TASK DESCRIPTION:
In the records below, the line with "ATOM 8 C CA" opens the range and the line with "ATOM 16 C C" closes it; print that range exactly and nothing else.

(Items from a data source)
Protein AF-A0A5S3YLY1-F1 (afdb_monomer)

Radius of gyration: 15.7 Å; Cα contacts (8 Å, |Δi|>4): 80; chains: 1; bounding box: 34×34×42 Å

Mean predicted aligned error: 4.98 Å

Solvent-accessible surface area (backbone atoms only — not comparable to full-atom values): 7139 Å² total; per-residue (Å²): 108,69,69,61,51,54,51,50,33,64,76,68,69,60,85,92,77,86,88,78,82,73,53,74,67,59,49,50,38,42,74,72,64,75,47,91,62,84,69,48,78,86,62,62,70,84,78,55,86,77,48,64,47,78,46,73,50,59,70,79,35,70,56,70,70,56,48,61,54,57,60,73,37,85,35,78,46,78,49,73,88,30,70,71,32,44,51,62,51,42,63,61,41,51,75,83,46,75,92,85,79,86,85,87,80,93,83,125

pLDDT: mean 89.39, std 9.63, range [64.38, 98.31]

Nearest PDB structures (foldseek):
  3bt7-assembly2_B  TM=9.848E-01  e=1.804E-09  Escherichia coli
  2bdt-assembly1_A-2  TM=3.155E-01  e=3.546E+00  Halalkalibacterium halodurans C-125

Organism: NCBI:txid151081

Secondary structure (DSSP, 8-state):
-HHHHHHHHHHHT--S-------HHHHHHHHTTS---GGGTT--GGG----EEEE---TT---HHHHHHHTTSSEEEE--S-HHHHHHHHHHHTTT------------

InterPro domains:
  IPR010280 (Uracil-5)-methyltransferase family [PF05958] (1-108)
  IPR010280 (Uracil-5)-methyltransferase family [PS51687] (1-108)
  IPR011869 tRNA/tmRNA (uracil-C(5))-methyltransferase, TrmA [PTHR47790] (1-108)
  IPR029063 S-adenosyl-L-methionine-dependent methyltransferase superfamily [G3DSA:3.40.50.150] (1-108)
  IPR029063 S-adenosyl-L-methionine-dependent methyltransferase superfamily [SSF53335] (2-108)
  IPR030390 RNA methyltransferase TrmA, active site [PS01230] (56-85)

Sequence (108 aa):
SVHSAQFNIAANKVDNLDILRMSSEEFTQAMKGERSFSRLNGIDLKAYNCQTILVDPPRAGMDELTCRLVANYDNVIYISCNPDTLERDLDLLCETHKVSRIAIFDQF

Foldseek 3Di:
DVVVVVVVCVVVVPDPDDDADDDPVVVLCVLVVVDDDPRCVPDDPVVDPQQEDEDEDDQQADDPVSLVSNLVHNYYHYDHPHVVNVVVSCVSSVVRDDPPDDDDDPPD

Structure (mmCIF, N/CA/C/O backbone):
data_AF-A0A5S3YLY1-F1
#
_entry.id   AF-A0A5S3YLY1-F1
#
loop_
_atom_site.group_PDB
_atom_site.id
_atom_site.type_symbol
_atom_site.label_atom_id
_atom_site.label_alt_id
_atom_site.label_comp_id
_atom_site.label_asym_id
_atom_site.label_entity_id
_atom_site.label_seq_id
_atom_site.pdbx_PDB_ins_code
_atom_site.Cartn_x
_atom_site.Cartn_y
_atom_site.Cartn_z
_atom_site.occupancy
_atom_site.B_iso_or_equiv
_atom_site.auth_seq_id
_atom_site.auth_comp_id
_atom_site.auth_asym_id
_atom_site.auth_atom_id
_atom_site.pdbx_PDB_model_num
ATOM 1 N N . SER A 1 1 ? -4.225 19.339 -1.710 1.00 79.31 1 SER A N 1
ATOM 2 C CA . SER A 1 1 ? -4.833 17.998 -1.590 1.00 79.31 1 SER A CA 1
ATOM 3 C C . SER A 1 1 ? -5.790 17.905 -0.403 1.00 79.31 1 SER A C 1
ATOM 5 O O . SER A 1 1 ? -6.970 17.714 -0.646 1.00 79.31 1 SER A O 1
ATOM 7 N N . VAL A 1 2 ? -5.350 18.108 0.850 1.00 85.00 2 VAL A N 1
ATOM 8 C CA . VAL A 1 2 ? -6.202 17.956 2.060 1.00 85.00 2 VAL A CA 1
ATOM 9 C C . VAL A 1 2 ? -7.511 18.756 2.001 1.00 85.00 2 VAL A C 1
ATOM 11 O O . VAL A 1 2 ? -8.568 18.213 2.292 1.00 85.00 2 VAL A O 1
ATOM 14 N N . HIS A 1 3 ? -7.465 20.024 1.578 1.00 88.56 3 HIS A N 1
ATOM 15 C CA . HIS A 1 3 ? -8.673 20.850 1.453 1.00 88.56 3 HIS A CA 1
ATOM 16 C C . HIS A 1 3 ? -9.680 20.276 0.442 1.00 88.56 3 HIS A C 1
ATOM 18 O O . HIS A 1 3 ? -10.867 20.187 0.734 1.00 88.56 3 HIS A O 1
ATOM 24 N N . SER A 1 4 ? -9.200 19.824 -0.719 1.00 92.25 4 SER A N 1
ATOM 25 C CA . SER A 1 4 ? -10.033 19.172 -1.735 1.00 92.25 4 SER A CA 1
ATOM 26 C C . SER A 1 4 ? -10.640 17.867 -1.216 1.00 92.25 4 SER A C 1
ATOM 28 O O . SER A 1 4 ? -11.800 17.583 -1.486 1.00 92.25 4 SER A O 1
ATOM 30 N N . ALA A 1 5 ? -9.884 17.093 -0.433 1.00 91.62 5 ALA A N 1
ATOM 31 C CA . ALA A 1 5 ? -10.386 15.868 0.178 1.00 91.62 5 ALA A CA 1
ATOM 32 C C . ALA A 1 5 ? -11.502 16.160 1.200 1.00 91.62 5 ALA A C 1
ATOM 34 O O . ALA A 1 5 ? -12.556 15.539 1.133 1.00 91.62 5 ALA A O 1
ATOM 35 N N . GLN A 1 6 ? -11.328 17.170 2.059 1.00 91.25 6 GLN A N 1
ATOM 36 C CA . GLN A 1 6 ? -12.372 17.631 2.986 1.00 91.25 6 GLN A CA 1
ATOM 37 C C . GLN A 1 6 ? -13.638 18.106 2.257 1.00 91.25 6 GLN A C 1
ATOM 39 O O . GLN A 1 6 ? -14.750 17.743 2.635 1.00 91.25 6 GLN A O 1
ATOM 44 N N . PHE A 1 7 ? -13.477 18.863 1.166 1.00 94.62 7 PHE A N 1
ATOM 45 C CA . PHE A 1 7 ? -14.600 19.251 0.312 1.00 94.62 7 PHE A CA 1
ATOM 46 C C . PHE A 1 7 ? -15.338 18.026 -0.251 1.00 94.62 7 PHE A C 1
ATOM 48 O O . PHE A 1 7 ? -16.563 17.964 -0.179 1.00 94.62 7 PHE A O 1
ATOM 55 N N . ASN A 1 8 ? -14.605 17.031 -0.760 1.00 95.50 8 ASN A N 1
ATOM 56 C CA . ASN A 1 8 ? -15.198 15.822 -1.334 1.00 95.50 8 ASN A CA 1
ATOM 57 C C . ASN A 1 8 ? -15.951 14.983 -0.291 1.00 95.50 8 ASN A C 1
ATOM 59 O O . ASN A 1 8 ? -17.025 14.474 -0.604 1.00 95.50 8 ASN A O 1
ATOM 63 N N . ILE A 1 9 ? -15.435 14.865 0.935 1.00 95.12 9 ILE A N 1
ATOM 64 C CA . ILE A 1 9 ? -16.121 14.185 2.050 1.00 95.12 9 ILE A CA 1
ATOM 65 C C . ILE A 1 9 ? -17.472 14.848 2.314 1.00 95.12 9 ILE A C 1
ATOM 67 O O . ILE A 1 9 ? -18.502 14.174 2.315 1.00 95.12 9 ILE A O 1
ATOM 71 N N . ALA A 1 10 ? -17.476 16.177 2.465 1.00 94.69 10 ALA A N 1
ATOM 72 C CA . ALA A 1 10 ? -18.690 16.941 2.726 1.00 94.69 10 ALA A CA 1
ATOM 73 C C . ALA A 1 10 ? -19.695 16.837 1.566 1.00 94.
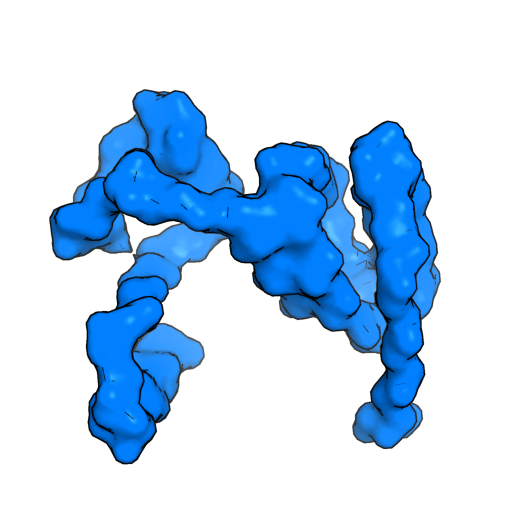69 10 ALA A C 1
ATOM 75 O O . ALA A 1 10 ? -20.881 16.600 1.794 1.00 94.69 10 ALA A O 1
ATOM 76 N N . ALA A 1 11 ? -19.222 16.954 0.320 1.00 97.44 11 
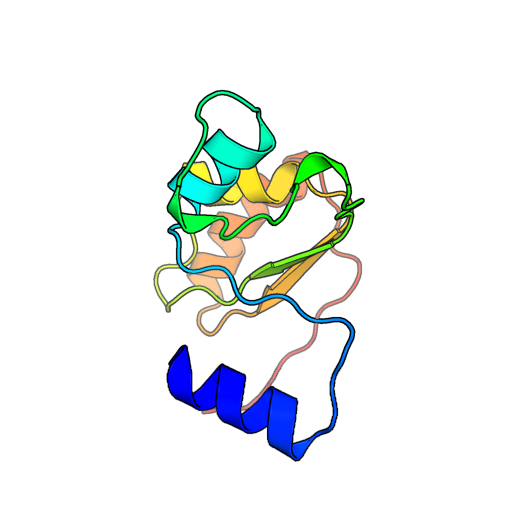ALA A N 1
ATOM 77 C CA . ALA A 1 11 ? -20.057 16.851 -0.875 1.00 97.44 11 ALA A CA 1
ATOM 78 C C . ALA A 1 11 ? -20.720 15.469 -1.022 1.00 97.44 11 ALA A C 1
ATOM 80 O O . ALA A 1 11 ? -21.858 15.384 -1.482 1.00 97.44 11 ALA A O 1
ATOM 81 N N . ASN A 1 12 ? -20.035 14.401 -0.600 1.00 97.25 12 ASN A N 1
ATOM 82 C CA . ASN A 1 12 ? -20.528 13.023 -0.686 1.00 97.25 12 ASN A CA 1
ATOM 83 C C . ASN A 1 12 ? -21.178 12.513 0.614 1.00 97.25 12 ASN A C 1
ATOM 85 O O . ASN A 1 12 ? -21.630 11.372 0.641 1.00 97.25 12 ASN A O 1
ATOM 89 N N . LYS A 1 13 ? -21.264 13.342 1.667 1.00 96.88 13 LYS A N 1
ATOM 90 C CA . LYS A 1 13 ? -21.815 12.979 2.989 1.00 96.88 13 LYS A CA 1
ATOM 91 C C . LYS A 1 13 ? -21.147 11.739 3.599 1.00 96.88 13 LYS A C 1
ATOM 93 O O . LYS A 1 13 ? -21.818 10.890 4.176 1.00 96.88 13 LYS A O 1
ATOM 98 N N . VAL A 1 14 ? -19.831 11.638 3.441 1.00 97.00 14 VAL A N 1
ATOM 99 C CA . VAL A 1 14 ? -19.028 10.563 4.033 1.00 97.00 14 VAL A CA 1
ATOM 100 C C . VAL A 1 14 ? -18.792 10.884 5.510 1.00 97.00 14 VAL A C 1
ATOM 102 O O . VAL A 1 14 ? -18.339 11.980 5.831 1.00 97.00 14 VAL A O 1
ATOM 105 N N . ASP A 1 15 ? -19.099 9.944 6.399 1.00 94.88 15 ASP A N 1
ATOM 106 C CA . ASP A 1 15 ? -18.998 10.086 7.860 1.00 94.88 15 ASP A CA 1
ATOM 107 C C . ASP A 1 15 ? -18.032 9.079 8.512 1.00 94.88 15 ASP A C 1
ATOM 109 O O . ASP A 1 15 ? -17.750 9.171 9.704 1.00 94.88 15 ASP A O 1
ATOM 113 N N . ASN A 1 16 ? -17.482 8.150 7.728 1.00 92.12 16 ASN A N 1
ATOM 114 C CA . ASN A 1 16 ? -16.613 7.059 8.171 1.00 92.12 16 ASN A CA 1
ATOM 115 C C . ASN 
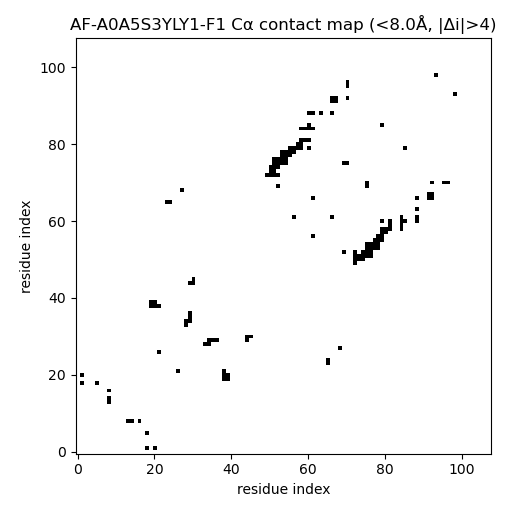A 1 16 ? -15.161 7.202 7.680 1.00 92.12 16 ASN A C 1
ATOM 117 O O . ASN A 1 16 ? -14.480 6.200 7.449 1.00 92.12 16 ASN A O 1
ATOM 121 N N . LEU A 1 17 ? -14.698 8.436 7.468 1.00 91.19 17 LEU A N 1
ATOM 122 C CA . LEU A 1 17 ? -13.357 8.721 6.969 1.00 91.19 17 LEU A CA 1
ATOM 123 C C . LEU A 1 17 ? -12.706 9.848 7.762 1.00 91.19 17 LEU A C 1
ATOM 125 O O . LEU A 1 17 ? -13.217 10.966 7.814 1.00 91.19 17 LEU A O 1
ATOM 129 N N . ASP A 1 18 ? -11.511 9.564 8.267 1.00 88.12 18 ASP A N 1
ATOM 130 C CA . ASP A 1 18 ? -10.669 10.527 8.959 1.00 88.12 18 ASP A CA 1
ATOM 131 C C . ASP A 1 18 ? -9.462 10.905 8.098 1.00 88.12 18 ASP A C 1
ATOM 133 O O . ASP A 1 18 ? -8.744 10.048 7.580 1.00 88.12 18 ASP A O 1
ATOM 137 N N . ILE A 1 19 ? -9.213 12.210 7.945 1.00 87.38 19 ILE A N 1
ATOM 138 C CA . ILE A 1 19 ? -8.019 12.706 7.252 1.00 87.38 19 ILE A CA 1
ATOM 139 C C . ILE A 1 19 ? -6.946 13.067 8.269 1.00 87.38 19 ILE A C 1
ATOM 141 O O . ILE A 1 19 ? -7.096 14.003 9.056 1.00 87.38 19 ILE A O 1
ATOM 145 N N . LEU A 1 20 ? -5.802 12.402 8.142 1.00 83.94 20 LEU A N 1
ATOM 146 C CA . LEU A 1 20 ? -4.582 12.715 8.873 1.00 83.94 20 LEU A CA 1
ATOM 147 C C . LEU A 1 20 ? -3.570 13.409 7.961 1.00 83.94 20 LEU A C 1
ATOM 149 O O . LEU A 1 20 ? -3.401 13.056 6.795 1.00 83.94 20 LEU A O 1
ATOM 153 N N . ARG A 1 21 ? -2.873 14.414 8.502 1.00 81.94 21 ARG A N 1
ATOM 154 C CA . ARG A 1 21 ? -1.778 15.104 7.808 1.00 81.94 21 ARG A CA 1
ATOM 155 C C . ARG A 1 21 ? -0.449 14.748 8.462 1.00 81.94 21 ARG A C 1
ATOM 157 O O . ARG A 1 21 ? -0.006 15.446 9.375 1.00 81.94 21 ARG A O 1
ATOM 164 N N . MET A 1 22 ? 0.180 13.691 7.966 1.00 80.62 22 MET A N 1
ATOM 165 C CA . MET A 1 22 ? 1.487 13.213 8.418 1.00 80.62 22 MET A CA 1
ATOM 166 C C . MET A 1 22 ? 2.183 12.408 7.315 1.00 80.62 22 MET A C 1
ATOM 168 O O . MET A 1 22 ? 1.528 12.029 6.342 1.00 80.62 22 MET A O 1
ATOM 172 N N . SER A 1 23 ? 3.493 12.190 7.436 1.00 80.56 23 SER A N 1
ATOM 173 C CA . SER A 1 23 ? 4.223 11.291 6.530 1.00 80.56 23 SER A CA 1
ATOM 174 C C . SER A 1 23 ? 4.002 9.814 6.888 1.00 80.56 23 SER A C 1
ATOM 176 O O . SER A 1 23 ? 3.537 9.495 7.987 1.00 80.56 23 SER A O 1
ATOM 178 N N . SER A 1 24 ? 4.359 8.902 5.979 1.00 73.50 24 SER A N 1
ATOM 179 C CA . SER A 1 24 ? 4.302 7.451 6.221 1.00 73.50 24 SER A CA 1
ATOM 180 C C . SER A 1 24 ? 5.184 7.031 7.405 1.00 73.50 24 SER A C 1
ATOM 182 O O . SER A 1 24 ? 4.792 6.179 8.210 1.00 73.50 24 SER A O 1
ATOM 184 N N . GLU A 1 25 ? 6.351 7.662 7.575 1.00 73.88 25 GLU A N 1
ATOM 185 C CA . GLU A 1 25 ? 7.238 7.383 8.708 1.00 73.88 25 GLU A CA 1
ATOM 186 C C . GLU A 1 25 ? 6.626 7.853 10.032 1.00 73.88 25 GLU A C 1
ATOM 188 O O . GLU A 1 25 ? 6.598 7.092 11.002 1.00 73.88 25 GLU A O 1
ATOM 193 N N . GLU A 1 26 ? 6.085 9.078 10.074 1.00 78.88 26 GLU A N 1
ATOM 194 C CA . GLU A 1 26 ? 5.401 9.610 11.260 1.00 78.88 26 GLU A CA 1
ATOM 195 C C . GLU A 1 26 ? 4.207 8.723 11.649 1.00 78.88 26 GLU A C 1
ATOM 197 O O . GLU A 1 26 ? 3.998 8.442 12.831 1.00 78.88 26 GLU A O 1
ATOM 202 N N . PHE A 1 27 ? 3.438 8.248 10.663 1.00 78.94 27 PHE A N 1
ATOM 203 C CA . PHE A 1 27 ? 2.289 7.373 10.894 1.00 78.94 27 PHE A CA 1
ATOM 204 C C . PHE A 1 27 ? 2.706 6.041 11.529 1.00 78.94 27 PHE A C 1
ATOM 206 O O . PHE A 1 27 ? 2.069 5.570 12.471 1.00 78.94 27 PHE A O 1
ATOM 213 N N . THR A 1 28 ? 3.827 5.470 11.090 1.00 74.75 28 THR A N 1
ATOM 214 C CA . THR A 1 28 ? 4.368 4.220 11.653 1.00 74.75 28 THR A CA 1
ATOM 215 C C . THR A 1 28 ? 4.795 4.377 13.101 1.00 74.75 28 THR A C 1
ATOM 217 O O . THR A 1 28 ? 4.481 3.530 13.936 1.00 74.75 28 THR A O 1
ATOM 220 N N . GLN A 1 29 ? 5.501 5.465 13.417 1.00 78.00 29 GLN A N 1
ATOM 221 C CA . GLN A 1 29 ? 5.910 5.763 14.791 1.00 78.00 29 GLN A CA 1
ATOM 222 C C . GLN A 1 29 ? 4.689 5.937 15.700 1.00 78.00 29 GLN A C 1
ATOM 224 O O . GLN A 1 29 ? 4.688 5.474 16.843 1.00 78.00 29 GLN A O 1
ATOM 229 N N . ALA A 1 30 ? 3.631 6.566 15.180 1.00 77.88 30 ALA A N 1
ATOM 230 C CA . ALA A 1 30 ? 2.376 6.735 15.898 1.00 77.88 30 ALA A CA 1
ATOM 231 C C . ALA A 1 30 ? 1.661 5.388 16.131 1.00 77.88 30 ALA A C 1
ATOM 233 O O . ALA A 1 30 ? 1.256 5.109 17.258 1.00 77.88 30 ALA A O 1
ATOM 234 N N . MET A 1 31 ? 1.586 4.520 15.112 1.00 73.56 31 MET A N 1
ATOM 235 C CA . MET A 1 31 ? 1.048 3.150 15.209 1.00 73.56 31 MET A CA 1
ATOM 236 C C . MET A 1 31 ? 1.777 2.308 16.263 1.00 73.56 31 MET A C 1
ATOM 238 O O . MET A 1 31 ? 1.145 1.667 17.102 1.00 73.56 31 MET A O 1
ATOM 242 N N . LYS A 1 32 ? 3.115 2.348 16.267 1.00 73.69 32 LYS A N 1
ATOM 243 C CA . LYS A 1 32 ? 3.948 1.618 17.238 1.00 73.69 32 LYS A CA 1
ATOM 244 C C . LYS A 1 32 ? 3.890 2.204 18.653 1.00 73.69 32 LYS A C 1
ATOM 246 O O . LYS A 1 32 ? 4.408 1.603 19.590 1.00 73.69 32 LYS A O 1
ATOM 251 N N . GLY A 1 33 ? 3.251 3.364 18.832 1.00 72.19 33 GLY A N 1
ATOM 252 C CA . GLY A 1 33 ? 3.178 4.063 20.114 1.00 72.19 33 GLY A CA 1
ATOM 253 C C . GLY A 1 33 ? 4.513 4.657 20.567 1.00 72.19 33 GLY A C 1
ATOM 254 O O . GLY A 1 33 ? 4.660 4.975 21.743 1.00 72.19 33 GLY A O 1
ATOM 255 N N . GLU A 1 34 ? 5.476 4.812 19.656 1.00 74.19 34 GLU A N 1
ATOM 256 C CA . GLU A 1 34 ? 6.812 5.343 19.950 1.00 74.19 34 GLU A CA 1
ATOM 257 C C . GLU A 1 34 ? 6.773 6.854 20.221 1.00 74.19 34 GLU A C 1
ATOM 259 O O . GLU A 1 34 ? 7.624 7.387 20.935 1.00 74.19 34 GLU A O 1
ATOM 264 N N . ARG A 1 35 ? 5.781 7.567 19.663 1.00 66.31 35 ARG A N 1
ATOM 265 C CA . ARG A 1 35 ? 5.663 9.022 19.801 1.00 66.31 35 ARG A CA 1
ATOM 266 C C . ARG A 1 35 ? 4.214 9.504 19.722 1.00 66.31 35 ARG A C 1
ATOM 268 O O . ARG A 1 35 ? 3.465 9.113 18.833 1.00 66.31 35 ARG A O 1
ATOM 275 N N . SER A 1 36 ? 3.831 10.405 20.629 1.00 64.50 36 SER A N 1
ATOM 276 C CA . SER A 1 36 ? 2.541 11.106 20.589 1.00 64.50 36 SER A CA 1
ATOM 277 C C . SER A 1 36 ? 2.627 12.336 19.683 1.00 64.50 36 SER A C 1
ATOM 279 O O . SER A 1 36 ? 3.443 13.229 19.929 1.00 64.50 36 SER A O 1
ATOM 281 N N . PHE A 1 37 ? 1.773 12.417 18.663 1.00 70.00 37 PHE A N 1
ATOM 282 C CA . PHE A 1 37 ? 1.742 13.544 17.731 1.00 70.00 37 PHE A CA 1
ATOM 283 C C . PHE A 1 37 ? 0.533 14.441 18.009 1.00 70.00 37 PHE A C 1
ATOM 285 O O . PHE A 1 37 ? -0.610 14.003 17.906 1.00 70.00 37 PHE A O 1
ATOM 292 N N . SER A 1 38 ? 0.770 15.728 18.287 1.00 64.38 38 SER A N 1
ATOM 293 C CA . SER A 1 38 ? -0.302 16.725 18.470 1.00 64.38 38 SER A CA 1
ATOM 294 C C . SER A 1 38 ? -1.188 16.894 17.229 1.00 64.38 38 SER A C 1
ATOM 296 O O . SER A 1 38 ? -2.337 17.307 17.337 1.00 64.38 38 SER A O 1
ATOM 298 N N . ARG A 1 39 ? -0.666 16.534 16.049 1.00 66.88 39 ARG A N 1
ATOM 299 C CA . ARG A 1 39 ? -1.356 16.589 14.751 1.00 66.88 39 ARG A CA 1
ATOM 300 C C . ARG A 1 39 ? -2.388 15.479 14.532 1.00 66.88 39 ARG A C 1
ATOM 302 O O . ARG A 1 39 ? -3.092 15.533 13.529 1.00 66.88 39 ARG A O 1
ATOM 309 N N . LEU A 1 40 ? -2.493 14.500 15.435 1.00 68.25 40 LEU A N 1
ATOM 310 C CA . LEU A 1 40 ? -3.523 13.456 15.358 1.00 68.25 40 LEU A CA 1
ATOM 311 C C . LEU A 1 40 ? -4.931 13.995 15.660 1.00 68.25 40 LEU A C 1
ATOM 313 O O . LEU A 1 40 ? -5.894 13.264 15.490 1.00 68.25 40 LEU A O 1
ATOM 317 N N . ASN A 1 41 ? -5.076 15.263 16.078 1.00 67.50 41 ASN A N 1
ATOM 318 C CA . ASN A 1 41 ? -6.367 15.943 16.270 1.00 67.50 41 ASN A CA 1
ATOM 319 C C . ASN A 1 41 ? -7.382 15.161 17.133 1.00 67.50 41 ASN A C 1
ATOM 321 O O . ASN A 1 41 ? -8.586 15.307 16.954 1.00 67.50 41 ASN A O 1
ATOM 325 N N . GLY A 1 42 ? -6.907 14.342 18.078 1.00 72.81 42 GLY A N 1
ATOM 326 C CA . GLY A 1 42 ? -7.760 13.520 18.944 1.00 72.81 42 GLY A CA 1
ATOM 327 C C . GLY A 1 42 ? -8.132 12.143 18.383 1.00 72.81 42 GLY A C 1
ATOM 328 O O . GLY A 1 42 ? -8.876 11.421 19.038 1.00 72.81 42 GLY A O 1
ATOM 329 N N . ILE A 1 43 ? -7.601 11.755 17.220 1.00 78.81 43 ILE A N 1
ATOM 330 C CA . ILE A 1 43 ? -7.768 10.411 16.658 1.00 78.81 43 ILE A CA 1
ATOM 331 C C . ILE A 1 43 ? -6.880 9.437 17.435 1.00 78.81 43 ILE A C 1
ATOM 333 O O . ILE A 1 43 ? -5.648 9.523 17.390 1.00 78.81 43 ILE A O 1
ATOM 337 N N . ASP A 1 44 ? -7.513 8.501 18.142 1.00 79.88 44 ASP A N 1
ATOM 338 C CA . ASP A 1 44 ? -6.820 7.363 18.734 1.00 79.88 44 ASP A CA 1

RESPONSE TO THE TASK:
ATOM 8 C CA . VAL A 1 2 ? -6.202 17.956 2.060 1.00 85.00 2 VAL A CA 1
ATOM 9 C C . VAL A 1 2 ? -7.511 18.756 2.001 1.00 85.00 2 VAL A C 1
ATOM 11 O O . VAL A 1 2 ? -8.568 18.213 2.292 1.00 85.00 2 VAL A O 1
ATOM 14 N N . HIS A 1 3 ? -7.465 20.024 1.578 1.00 88.56 3 HIS A N 1
ATOM 15 C CA . HIS A 1 3 ? -8.673 20.850 1.453 1.00 88.56 3 HIS A CA 1
ATOM 16 C C . HIS A 1 3 ? -9.680 20.276 0.442 1.00 88.56 3 HIS A C 1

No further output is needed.